_INSTRUCTIONS TO FOLLOW_
For the listing below, return the line containing "ATOM 82 N N", the line containing "ATOM 88 C CA", and all lines in between, exactly as written and nothing else.

_ENTRIES PROVIDED_
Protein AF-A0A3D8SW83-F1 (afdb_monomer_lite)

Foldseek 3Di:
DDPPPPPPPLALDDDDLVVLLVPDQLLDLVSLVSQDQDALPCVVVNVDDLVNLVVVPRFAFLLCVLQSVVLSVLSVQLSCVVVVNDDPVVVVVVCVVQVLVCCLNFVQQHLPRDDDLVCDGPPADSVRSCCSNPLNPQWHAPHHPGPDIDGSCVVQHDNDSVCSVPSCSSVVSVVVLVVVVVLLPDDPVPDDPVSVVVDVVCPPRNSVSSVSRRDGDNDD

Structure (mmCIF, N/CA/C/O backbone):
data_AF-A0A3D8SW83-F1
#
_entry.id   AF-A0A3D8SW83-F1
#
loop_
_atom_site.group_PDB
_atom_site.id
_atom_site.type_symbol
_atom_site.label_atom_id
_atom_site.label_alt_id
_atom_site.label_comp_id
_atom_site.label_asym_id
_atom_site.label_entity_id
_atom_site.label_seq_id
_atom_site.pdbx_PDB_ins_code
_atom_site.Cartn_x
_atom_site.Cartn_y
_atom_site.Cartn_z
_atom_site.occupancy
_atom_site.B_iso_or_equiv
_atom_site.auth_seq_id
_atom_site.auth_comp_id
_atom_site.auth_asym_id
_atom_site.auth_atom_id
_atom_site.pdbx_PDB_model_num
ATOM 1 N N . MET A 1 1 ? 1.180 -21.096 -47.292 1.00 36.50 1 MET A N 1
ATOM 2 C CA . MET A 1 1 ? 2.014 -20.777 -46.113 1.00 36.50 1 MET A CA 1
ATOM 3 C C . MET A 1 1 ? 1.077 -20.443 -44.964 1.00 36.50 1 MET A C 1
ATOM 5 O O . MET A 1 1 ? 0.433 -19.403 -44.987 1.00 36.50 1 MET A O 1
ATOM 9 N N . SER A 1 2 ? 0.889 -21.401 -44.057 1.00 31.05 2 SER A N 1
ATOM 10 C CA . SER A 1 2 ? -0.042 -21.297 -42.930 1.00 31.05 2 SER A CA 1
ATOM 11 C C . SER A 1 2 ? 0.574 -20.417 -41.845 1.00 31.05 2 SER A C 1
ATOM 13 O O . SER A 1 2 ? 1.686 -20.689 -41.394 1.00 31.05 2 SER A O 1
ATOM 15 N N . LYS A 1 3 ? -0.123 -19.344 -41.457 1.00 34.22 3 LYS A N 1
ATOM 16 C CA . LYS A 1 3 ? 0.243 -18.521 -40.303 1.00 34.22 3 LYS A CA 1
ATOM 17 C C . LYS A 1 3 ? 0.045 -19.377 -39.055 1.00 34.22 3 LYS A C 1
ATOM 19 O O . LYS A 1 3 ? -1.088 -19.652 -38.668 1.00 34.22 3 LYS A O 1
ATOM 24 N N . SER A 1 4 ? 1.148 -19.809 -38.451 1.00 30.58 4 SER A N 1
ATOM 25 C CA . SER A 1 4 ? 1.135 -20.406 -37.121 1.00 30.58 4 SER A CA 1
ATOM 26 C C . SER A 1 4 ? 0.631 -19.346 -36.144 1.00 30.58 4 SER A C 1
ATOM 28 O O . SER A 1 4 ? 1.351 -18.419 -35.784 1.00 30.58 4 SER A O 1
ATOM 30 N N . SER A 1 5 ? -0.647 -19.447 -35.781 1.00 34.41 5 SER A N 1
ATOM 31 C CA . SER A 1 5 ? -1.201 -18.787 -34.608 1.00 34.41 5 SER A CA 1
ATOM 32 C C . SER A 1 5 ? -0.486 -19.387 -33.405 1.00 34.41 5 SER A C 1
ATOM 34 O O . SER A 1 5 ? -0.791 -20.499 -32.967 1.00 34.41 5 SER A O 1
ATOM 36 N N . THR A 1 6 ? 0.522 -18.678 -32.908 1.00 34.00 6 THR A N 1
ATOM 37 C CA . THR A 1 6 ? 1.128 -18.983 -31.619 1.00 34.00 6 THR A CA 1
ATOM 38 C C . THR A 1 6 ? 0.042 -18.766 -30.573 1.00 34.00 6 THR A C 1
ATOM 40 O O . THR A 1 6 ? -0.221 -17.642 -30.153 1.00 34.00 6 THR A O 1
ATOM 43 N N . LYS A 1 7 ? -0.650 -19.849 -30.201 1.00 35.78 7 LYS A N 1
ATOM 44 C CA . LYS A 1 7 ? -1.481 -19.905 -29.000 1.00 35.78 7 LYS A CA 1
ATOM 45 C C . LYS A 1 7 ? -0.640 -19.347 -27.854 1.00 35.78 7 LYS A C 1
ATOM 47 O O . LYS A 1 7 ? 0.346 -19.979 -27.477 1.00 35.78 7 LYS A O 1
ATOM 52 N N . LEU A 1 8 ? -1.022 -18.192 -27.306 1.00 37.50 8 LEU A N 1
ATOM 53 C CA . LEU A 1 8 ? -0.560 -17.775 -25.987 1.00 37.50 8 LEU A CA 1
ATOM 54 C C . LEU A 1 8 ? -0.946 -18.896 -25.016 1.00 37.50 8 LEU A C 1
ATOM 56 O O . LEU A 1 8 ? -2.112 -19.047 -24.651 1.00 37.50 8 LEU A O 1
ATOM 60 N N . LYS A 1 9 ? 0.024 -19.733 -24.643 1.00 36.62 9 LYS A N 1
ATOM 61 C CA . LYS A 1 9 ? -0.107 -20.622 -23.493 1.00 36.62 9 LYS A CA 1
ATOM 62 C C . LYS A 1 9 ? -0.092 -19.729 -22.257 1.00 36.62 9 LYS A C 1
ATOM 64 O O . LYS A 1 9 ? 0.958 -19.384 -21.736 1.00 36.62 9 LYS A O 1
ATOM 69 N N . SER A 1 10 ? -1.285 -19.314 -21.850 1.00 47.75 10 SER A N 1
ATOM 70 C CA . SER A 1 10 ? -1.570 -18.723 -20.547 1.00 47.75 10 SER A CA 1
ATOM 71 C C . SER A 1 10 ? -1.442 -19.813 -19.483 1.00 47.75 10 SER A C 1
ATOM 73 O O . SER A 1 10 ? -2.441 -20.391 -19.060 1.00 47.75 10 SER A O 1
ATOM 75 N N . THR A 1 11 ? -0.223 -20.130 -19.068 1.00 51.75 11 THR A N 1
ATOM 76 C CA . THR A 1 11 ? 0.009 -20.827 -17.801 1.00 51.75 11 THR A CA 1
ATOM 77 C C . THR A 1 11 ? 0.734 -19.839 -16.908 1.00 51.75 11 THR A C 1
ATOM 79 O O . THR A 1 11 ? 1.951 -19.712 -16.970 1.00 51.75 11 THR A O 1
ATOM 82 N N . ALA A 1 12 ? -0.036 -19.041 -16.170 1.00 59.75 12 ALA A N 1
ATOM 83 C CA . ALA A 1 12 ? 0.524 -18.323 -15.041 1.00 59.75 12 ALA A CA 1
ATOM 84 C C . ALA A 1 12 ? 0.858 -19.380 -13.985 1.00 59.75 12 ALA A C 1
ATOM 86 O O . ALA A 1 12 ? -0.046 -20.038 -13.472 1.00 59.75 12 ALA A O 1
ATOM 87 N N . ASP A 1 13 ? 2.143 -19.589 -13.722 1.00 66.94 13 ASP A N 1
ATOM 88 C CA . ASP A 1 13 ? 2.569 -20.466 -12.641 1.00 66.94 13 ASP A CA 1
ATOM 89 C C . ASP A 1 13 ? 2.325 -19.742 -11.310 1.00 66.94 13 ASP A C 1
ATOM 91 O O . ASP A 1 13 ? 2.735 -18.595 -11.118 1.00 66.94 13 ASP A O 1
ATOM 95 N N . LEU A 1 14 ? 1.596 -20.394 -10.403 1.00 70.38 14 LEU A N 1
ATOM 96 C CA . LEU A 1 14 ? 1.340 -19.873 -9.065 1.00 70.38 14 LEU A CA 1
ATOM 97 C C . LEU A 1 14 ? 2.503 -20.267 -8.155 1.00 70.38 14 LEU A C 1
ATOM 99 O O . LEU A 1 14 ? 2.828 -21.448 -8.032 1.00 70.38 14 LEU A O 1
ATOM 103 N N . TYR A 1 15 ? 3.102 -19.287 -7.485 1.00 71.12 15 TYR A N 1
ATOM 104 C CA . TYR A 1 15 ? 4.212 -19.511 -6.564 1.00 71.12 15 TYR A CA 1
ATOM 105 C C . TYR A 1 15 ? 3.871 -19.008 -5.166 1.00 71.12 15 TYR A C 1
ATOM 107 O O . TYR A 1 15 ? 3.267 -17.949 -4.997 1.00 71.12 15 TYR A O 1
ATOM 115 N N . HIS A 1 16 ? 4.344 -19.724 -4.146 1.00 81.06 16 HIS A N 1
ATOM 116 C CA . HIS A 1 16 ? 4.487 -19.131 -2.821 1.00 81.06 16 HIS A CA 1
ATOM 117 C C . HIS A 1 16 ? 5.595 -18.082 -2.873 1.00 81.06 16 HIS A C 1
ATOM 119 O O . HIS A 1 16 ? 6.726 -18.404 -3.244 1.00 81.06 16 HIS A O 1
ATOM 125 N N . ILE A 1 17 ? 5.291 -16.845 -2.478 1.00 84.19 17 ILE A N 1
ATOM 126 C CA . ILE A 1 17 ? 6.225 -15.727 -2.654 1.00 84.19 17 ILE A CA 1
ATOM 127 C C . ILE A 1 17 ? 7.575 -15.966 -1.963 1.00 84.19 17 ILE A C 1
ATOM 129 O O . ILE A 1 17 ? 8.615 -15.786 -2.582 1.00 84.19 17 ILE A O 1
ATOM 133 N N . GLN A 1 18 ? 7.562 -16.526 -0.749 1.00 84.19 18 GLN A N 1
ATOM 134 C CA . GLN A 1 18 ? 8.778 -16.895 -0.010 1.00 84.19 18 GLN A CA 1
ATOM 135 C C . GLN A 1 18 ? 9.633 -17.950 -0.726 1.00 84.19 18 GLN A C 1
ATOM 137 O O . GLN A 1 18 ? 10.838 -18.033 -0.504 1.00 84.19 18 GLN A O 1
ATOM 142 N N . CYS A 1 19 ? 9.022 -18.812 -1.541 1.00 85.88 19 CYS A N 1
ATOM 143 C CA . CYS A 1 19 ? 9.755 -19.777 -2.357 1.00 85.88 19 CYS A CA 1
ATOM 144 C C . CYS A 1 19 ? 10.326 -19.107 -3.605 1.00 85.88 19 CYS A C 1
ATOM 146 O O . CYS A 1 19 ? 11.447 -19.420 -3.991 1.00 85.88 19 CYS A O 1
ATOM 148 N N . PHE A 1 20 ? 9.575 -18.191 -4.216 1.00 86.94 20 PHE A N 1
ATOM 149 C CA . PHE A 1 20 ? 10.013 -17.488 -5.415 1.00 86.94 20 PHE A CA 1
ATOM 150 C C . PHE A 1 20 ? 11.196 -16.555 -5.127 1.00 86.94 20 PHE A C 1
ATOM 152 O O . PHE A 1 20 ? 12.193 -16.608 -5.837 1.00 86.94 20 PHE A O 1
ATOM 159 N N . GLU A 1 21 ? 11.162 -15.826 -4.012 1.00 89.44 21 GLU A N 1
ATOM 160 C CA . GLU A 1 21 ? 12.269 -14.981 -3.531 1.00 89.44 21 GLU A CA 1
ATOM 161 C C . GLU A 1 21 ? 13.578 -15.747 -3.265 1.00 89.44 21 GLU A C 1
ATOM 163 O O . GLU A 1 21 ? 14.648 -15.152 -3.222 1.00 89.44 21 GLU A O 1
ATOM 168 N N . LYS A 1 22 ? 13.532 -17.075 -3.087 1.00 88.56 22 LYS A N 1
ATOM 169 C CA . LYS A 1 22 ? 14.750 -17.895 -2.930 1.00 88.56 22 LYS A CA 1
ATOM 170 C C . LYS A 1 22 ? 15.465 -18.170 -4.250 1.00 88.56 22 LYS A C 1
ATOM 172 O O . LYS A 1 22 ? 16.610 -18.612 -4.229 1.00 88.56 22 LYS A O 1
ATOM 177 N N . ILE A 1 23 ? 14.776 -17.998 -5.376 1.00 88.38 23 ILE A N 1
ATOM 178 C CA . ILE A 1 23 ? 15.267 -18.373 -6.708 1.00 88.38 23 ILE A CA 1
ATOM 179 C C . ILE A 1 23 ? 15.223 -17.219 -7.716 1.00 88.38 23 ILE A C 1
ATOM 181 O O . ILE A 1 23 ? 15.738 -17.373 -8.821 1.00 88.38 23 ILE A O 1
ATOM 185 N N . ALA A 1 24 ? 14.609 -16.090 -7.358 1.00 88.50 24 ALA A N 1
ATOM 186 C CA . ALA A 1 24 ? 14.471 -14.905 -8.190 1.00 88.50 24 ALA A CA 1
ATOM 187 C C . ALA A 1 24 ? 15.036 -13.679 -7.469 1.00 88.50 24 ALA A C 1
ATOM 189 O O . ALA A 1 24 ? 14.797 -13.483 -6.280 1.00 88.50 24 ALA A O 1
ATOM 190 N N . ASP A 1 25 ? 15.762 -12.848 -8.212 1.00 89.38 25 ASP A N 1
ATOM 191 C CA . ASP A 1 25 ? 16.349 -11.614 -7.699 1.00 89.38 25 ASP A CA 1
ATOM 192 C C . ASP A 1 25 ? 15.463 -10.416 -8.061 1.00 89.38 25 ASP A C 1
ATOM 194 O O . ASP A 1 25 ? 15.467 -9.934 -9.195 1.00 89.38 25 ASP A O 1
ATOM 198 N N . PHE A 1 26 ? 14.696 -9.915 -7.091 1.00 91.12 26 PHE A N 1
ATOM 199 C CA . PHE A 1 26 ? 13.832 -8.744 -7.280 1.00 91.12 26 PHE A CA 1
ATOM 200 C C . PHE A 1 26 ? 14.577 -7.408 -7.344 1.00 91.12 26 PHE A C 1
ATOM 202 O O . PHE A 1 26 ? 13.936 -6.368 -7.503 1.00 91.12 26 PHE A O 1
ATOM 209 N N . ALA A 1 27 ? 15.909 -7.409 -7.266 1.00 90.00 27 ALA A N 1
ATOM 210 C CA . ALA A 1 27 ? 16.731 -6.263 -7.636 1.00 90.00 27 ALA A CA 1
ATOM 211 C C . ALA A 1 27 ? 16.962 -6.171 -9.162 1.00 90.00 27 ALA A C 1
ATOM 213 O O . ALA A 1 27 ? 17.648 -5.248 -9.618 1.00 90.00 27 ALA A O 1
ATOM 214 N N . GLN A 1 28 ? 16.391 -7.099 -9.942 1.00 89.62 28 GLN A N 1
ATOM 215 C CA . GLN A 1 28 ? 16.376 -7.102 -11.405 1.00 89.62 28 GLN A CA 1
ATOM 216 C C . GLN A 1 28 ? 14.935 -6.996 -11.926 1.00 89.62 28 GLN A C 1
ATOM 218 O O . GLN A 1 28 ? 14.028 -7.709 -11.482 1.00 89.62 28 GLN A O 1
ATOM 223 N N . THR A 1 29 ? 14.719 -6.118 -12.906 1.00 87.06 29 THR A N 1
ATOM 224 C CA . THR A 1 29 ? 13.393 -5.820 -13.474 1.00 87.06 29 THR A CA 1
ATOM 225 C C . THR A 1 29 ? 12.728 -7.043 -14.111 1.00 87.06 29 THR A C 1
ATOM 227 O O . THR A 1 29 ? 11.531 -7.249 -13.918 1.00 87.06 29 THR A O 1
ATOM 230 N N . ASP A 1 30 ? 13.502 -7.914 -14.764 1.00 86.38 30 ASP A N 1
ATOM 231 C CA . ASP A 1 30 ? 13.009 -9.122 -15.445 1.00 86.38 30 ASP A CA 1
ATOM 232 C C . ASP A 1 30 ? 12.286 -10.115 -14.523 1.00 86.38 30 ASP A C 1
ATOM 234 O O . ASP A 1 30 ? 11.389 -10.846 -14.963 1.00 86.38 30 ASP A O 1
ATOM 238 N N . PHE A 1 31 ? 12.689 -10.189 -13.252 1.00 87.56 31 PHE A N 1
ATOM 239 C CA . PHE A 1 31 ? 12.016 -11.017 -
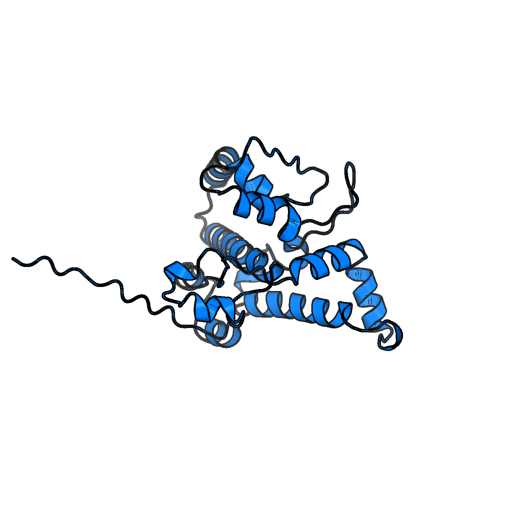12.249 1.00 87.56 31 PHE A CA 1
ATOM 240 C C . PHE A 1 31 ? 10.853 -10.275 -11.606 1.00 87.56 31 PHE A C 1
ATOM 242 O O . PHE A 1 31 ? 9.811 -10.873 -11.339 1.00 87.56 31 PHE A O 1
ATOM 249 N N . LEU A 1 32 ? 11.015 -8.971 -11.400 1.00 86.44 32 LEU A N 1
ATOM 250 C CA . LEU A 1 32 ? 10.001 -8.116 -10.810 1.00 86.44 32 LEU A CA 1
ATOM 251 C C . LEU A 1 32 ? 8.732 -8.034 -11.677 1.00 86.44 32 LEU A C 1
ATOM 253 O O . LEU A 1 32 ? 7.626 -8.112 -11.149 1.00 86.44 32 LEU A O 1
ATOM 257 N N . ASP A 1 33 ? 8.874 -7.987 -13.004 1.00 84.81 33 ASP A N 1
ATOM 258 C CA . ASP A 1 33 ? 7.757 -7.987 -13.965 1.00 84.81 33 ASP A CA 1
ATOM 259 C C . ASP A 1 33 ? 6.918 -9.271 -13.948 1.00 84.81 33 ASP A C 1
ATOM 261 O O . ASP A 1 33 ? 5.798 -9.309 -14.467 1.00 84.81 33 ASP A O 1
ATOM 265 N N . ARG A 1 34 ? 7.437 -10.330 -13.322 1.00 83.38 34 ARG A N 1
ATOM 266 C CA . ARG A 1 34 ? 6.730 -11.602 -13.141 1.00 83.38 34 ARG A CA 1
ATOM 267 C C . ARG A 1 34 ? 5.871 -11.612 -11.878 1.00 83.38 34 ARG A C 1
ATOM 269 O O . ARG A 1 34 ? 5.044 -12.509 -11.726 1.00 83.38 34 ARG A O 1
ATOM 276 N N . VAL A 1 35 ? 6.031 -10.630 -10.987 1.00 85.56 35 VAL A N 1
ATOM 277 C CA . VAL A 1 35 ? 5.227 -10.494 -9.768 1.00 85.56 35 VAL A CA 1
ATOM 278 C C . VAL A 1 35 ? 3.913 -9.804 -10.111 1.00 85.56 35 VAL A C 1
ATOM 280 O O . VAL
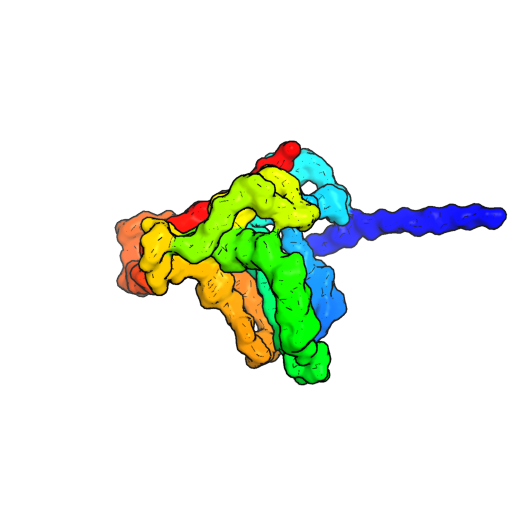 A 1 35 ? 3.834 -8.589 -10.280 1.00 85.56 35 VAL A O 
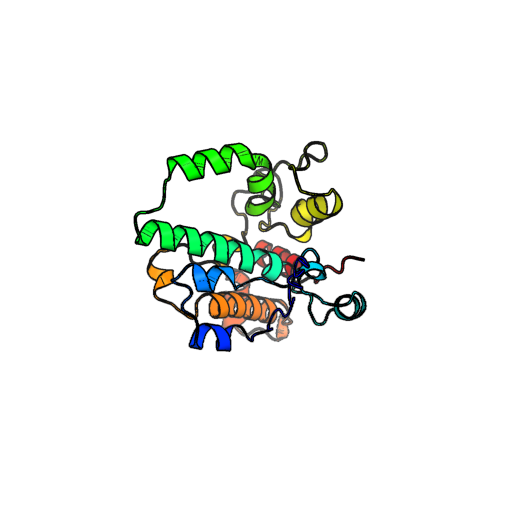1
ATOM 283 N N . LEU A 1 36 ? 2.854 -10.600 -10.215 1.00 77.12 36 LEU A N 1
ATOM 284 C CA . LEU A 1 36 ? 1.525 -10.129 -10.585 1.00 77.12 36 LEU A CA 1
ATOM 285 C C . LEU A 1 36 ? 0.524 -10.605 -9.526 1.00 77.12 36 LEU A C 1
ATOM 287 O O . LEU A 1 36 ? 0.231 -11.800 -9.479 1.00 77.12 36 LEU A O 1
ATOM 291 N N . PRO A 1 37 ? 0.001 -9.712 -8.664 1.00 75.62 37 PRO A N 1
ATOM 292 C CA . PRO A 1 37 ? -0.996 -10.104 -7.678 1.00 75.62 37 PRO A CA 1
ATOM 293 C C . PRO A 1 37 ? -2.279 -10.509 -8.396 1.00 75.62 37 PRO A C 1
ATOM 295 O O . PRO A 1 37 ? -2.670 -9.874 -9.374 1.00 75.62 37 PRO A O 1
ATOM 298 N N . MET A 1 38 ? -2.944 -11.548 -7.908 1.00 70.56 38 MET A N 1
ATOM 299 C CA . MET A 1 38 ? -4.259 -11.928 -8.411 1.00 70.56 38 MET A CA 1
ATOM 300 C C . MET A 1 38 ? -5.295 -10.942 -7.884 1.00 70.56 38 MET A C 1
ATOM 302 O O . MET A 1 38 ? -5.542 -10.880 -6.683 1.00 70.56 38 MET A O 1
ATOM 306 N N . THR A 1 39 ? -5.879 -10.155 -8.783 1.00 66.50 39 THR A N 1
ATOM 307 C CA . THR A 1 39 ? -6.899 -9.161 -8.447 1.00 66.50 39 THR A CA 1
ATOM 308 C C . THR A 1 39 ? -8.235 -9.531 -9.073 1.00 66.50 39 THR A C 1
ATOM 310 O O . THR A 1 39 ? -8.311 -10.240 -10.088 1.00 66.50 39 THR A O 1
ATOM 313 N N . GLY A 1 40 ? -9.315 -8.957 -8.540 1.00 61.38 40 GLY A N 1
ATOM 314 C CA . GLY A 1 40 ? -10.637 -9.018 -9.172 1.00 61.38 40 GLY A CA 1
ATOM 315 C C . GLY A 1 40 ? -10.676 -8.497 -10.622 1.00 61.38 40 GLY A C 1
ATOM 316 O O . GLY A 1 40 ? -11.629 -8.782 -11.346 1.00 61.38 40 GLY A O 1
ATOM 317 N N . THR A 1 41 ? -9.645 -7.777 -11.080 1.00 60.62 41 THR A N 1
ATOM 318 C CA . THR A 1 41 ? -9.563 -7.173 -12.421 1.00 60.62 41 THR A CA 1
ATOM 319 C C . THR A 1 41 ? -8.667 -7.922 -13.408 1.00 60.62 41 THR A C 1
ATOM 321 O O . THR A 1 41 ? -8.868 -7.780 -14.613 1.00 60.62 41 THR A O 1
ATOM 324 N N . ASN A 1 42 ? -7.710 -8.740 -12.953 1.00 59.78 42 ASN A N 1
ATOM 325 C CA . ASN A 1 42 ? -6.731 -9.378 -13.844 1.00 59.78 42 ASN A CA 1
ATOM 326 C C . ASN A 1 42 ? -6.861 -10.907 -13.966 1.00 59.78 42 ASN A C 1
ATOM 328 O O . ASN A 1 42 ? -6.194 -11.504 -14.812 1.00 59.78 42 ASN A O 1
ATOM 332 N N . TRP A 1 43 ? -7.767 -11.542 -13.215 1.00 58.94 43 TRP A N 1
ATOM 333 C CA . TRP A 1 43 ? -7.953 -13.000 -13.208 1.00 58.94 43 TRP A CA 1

_SOLUTION FOR THIS PROBLEM_
ATOM 82 N N . ALA A 1 12 ? -0.036 -19.041 -16.170 1.00 59.75 12 ALA A N 1
ATOM 83 C CA . ALA A 1 12 ? 0.524 -18.323 -15.041 1.00 59.75 12 ALA A CA 1
ATOM 84 C C . ALA A 1 12 ? 0.858 -19.380 -13.985 1.00 59.75 12 ALA A C 1
ATOM 86 O O . ALA A 1 12 ? -0.046 -20.038 -13.472 1.00 59.75 12 ALA A O 1
ATOM 87 N N . ASP A 1 13 ? 2.143 -19.589 -13.722 1.00 66.94 13 ASP A N 1
ATOM 88 C CA . ASP A 1 13 ? 2.569 -20.466 -12.641 1.00 66.94 13 ASP A CA 1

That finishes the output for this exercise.